| Problem |
Stop after the line that contains "ATOM 11 C C . G"; until then, restate each line of the entries word for word from the very first.

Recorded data
▽

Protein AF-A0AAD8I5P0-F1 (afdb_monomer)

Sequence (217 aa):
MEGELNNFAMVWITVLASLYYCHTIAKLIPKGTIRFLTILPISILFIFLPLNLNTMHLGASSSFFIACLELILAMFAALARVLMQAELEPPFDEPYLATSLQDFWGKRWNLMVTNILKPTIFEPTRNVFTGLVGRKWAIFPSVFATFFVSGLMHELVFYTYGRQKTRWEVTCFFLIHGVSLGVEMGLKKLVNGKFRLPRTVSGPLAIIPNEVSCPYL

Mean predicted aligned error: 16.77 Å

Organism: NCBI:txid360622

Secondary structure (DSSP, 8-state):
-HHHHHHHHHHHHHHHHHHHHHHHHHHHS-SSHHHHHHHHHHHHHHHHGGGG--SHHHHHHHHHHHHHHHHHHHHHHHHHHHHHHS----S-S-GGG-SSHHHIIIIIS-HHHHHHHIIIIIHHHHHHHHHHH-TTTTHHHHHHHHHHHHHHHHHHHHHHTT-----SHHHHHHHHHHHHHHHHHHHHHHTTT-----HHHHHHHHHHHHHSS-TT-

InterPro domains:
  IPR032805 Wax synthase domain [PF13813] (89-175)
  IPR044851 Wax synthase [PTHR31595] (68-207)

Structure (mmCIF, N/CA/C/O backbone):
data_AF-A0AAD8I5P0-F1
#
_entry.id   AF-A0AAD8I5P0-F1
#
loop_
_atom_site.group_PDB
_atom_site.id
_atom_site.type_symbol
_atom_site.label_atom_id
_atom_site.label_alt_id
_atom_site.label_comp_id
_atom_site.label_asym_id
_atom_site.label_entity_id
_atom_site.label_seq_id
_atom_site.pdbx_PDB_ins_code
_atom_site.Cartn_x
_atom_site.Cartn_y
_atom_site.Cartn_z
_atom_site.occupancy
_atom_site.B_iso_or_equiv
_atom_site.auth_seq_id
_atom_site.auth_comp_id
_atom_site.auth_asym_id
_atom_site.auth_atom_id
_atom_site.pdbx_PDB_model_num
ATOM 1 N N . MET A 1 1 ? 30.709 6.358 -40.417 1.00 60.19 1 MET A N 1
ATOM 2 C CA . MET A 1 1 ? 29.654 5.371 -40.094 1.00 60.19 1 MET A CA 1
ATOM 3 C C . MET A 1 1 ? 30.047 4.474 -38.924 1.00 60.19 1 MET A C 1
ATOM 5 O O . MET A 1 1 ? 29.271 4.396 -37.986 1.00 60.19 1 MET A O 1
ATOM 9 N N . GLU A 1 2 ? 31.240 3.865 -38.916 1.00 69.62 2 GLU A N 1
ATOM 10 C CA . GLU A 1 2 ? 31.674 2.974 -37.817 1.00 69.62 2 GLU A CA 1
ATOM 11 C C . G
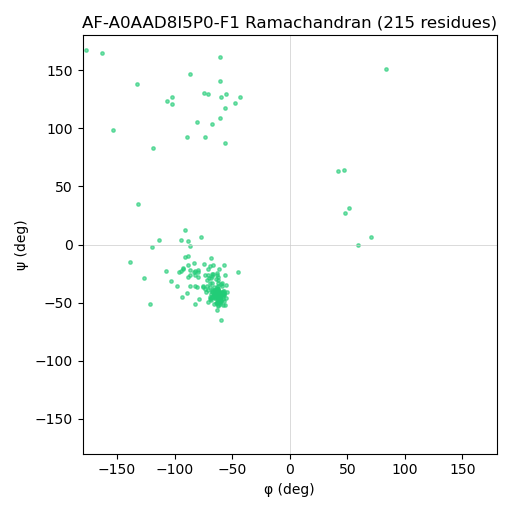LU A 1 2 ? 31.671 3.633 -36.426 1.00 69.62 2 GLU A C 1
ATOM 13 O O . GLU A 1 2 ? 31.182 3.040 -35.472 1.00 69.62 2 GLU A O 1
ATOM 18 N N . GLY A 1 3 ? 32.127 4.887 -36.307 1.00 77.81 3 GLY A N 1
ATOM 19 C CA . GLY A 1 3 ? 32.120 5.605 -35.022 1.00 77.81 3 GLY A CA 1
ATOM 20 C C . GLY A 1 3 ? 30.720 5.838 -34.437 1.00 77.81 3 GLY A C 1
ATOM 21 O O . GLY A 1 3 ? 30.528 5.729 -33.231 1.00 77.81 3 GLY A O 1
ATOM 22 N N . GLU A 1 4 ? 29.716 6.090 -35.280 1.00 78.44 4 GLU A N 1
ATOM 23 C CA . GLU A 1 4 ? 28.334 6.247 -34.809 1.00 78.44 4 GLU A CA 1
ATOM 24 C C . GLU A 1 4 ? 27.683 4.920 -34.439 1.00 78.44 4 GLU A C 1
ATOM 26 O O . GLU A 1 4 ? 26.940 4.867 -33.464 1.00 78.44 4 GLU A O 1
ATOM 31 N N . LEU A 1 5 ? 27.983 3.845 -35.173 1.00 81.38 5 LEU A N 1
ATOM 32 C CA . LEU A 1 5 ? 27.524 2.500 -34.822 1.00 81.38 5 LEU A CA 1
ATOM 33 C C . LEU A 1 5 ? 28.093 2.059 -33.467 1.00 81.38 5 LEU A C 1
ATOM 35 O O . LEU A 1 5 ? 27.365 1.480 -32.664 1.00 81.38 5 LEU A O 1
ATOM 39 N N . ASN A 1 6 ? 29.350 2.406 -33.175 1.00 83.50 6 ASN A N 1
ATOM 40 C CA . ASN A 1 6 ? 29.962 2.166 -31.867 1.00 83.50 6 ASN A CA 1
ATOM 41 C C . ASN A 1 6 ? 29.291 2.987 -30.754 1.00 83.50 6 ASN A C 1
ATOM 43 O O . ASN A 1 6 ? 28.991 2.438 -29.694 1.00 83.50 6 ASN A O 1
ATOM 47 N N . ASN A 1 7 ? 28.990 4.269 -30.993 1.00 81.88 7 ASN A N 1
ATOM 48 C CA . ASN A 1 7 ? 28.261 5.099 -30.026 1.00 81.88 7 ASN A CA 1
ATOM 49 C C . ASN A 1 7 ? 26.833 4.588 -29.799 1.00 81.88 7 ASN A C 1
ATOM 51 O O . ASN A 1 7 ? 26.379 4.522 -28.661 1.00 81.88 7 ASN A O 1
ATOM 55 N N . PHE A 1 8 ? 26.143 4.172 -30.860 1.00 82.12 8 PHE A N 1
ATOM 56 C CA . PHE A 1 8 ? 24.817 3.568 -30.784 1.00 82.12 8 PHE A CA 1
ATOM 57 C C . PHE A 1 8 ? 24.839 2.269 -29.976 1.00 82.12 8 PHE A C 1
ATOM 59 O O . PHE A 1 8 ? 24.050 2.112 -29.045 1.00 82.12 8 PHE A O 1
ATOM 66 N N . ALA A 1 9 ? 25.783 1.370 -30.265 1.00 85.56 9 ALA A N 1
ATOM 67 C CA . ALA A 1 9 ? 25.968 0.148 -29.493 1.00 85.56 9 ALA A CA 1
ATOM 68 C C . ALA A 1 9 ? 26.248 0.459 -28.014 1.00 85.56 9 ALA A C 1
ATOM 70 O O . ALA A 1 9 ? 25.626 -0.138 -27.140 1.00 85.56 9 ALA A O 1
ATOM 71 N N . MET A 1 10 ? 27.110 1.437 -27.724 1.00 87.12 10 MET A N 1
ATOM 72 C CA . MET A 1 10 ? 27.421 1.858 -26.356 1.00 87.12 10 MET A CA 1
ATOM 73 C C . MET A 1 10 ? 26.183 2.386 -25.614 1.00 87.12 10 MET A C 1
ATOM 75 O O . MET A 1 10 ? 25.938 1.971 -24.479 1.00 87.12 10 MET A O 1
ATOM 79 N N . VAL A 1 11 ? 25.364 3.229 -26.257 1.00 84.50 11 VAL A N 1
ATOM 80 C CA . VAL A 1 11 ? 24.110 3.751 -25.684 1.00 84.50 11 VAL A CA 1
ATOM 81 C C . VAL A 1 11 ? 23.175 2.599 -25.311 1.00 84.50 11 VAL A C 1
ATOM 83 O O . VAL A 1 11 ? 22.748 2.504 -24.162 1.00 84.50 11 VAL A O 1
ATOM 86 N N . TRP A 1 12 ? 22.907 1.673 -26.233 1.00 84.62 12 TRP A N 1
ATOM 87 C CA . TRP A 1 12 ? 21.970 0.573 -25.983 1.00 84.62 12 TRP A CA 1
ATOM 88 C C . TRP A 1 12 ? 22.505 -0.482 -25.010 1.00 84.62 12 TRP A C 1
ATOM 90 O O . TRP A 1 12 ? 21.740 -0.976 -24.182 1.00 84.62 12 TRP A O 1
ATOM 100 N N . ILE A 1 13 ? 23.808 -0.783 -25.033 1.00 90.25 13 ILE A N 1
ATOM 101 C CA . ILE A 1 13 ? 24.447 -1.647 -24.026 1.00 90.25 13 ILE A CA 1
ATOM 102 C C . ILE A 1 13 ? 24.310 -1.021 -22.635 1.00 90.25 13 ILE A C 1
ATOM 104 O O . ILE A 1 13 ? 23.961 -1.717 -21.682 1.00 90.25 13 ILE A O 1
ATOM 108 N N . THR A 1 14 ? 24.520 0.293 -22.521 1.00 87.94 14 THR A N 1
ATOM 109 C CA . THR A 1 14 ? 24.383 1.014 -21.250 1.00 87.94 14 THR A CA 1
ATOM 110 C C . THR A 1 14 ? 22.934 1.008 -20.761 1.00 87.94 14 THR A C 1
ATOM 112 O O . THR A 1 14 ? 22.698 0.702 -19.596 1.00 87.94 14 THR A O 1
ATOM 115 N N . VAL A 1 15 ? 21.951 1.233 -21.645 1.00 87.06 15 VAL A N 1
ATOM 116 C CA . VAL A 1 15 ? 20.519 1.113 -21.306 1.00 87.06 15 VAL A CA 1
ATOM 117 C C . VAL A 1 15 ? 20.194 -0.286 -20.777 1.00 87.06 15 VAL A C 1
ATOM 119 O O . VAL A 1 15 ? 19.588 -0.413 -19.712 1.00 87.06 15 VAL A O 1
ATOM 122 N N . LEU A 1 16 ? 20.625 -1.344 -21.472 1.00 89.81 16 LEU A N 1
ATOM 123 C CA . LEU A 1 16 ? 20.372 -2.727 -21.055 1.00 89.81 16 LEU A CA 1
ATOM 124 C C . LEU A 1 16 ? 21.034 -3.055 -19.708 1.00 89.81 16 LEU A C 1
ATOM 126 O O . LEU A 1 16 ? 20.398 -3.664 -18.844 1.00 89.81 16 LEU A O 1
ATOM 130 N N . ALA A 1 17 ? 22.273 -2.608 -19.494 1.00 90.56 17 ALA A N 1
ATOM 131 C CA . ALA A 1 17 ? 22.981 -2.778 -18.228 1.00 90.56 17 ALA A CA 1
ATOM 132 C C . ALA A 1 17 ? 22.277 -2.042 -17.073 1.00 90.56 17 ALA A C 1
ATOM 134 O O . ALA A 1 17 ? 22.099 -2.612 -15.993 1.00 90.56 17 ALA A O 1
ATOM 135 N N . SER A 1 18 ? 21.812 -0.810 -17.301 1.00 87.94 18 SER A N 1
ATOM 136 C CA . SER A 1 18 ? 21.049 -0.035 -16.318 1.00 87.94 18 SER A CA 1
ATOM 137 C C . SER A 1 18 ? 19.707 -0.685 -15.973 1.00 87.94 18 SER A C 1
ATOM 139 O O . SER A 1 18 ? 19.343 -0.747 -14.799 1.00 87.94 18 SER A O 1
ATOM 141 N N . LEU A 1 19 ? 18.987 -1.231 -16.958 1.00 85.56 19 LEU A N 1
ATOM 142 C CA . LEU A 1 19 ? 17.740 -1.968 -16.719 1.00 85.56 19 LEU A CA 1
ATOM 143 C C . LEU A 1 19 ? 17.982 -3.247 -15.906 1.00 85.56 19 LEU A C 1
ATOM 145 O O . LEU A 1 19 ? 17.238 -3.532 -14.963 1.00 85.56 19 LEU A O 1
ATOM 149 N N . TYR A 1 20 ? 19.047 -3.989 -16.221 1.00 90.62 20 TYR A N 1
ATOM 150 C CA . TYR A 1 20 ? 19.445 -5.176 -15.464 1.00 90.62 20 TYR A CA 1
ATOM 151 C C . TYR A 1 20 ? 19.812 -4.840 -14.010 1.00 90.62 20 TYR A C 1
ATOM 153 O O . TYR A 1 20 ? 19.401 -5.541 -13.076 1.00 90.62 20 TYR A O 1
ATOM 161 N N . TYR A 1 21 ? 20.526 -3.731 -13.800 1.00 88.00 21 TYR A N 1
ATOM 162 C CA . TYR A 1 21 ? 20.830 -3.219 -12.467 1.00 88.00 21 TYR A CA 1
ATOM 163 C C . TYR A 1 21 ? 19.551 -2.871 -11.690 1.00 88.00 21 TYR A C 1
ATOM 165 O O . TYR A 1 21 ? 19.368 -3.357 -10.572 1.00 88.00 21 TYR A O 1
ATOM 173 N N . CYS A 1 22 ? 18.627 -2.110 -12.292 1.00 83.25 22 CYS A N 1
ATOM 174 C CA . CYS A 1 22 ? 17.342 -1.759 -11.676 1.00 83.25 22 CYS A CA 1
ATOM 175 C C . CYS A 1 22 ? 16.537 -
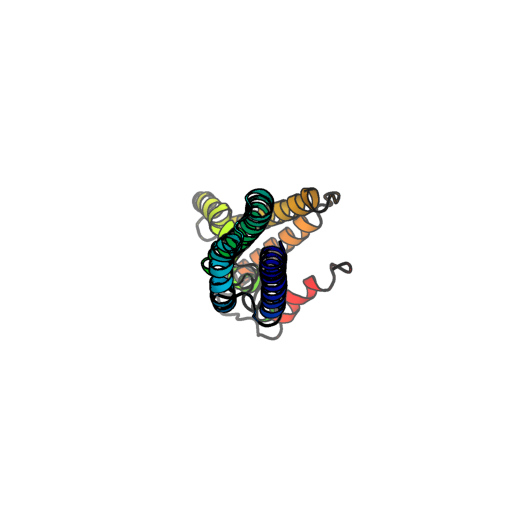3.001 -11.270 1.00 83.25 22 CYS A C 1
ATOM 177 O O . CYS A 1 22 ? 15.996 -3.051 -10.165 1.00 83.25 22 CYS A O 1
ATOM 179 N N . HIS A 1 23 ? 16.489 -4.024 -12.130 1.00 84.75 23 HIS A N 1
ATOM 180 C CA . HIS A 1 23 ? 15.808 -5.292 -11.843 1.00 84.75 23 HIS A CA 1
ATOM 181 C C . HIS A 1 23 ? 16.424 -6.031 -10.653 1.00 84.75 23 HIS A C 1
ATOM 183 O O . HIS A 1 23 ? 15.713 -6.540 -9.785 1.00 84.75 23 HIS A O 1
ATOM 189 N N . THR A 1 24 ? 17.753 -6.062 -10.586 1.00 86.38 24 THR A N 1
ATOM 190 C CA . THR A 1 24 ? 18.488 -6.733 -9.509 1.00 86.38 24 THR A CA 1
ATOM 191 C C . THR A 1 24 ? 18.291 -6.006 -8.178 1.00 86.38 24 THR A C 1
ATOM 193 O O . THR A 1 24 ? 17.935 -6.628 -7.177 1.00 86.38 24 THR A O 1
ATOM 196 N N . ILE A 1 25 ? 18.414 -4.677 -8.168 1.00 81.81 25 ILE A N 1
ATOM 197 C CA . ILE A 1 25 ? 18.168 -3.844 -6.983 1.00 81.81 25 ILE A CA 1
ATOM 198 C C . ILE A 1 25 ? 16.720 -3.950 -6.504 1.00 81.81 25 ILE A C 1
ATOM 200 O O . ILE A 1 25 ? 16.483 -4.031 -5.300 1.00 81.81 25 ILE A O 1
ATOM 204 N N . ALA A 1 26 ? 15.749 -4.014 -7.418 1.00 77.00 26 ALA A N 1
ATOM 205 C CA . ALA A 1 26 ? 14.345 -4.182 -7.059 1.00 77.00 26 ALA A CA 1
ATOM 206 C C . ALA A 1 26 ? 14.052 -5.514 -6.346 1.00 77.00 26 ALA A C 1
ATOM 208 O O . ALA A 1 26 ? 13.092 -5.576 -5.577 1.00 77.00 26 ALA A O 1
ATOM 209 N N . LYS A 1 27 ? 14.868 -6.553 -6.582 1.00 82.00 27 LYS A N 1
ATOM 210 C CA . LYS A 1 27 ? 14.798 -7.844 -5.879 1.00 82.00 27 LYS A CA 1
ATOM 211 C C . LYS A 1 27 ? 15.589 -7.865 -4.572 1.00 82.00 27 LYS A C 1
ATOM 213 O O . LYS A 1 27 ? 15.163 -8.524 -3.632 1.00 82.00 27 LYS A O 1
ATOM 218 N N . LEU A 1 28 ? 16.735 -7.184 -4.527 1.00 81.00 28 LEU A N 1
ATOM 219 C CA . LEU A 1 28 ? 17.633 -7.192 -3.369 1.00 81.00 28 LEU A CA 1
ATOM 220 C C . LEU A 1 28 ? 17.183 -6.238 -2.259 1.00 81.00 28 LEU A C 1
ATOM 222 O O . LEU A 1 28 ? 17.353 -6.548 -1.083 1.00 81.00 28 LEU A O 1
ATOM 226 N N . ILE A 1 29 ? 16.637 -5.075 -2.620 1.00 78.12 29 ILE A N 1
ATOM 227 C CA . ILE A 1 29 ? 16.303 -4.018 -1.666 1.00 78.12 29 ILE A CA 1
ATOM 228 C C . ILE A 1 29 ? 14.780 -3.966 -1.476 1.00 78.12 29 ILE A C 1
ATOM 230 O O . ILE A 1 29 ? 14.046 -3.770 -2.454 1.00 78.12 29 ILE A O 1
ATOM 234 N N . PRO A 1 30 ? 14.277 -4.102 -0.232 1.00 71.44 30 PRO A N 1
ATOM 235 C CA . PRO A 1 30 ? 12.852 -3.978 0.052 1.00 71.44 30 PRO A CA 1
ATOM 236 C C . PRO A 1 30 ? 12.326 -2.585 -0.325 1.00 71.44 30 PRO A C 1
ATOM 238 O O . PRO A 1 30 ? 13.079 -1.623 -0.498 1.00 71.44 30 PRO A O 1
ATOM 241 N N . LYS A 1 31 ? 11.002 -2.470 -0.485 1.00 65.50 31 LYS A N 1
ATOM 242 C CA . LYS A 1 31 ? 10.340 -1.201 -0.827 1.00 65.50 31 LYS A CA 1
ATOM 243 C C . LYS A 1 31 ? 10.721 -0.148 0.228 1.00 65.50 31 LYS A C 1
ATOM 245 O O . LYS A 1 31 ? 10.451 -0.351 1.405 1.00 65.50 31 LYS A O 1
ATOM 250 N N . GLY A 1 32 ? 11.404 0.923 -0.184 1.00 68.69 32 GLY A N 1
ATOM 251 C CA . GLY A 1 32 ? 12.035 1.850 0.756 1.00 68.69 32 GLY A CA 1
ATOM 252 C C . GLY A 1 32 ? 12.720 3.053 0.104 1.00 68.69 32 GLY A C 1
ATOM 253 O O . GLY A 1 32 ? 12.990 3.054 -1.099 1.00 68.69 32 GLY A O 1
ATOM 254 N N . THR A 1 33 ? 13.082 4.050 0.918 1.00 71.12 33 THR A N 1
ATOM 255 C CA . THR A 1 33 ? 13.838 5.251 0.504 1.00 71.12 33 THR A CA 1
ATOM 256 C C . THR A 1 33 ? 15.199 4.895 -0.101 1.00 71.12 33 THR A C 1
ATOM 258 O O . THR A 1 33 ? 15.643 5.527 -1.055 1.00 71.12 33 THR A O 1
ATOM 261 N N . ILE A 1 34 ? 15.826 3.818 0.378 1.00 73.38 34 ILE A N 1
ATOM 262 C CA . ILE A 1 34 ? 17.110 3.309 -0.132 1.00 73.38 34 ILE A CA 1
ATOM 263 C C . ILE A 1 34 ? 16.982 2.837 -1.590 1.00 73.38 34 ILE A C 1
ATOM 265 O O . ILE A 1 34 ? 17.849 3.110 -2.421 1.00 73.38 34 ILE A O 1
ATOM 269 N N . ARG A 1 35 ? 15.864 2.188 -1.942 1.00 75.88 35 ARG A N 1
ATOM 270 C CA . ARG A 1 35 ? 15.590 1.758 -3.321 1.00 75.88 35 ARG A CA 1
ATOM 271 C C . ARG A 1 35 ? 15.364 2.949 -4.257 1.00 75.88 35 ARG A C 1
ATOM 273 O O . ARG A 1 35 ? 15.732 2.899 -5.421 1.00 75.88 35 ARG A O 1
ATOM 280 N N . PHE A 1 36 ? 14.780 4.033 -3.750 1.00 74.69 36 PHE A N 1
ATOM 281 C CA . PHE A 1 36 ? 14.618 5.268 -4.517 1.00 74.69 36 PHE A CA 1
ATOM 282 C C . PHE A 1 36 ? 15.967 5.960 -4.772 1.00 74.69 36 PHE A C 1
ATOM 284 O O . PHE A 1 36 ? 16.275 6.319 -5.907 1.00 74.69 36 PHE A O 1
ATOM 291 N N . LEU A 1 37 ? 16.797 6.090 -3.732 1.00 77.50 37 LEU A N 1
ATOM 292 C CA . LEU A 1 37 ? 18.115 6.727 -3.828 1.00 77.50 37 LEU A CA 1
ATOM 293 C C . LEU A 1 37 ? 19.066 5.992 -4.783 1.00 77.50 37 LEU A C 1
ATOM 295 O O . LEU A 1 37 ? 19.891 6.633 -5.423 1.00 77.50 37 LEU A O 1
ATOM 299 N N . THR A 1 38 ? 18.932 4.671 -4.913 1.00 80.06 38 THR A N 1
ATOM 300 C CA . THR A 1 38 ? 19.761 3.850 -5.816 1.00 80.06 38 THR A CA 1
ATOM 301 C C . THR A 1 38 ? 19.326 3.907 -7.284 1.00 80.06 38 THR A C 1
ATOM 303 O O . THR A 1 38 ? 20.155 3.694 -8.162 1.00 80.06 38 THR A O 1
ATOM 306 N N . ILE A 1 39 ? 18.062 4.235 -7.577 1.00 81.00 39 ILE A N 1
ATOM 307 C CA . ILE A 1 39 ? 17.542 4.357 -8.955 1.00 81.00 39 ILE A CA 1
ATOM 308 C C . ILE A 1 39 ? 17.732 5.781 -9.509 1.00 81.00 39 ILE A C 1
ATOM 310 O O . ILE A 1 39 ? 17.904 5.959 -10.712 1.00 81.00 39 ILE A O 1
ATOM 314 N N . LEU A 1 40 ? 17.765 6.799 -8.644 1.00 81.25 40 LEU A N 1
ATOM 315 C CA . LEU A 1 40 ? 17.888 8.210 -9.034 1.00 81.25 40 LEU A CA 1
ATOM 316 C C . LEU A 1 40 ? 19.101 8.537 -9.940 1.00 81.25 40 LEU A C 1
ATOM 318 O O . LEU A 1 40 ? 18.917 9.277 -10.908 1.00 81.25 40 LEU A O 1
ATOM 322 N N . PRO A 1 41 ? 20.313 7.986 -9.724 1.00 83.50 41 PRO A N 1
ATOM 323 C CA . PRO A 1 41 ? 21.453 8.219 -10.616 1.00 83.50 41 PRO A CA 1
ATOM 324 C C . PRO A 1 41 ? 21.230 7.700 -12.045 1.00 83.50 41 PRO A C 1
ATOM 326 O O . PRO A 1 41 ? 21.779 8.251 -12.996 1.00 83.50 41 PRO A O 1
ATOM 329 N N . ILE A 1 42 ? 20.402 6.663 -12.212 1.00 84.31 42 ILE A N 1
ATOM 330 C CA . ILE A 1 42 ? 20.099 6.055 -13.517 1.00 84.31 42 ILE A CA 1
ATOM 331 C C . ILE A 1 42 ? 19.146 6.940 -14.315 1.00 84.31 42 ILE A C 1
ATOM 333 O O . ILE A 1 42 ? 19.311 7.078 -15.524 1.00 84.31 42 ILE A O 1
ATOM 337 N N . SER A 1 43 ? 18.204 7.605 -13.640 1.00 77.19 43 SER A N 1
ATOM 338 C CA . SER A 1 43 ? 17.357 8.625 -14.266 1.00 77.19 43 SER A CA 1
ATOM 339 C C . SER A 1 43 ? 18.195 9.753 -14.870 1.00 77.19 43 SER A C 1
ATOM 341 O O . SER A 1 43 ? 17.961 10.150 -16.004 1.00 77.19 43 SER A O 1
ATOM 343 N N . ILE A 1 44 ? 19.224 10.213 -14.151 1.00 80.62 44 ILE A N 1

△

| Output for this task |
Protein AF-A0AAD8I5P0-F1 (afdb_monomer)

Sequence (217 aa):
MEGELNNFAMVWITVLASLYYCHTIAKLIPKGTIRFLTILPISILFIFLPLNLNTMHLGASSSFFIACLELILAMFAALARVLMQAELEPPFDEPYLATSLQDFWGKRWNLMVTNILKPTIFEPTRNVFTGLVGRKWAIFPSVFATFFVSGLMHELVFYTYGRQKTRWEVTCFFLIHGVSLGVEMGLKKLVNGKFRLPRTVSGPLAIIPNEVSCPYL

Mean predicted aligned error: 16.77 Å

Organism: NCBI:txid360622

Secondary structure (DSSP, 8-state):
-HHHHHHHHHHHHHHHHHHHHHHHHHHHS-SSHHHHHHHHHHHHHHHHGGGG--SHHHHHHHHHHHHHHHHHHHHHHHHHHHHHHS----S-S-GGG-SSHHHIIIIIS-HHHHHHHIIIIIHHHHHHHHHHH-TTTTHHHHHHHHHHHHHHHHHHHHHHTT-----SHHHHHHHHHHHHHHHHHHHHHHTTT-----HHHHHHHHHHHHHSS-TT-

InterPro domains:
  IPR032805 Wax synthase domain [PF13813] (89-175)
  IPR044851 Wax synthase [PTHR31595] (68-207)

Structure (mmCIF, N/CA/C/O backbone):
data_AF-A0AAD8I5P0-F1
#
_entry.id   AF-A0AAD8I5P0-F1
#
loop_
_atom_site.group_PDB
_atom_site.id
_atom_site.type_symbol
_atom_site.label_atom_id
_atom_site.label_alt_id
_atom_site.label_comp_id
_atom_site.label_asym_id
_atom_site.label_entity_id
_atom_site.label_seq_id
_atom_site.pdbx_PDB_ins_code
_atom_site.Cartn_x
_atom_site.Cartn_y
_atom_site.Cartn_z
_atom_site.occupancy
_atom_site.B_iso_or_equiv
_atom_site.auth_seq_id
_atom_site.auth_comp_id
_atom_site.auth_asym_id
_atom_site.auth_atom_id
_atom_site.pdbx_PDB_model_num
ATOM 1 N N . MET A 1 1 ? 30.709 6.358 -40.417 1.00 60.19 1 MET A N 1
ATOM 2 C CA . MET A 1 1 ? 29.654 5.371 -40.094 1.00 60.19 1 MET A CA 1
ATOM 3 C C . MET A 1 1 ? 30.047 4.474 -38.924 1.00 60.19 1 MET A C 1
ATOM 5 O O . MET A 1 1 ? 29.271 4.396 -37.986 1.00 60.19 1 MET A O 1
ATOM 9 N N . GLU A 1 2 ? 31.240 3.865 -38.916 1.00 69.62 2 GLU A N 1
ATOM 10 C CA . GLU A 1 2 ? 31.674 2.974 -37.817 1.00 69.62 2 GLU A CA 1
ATOM 11 C C . G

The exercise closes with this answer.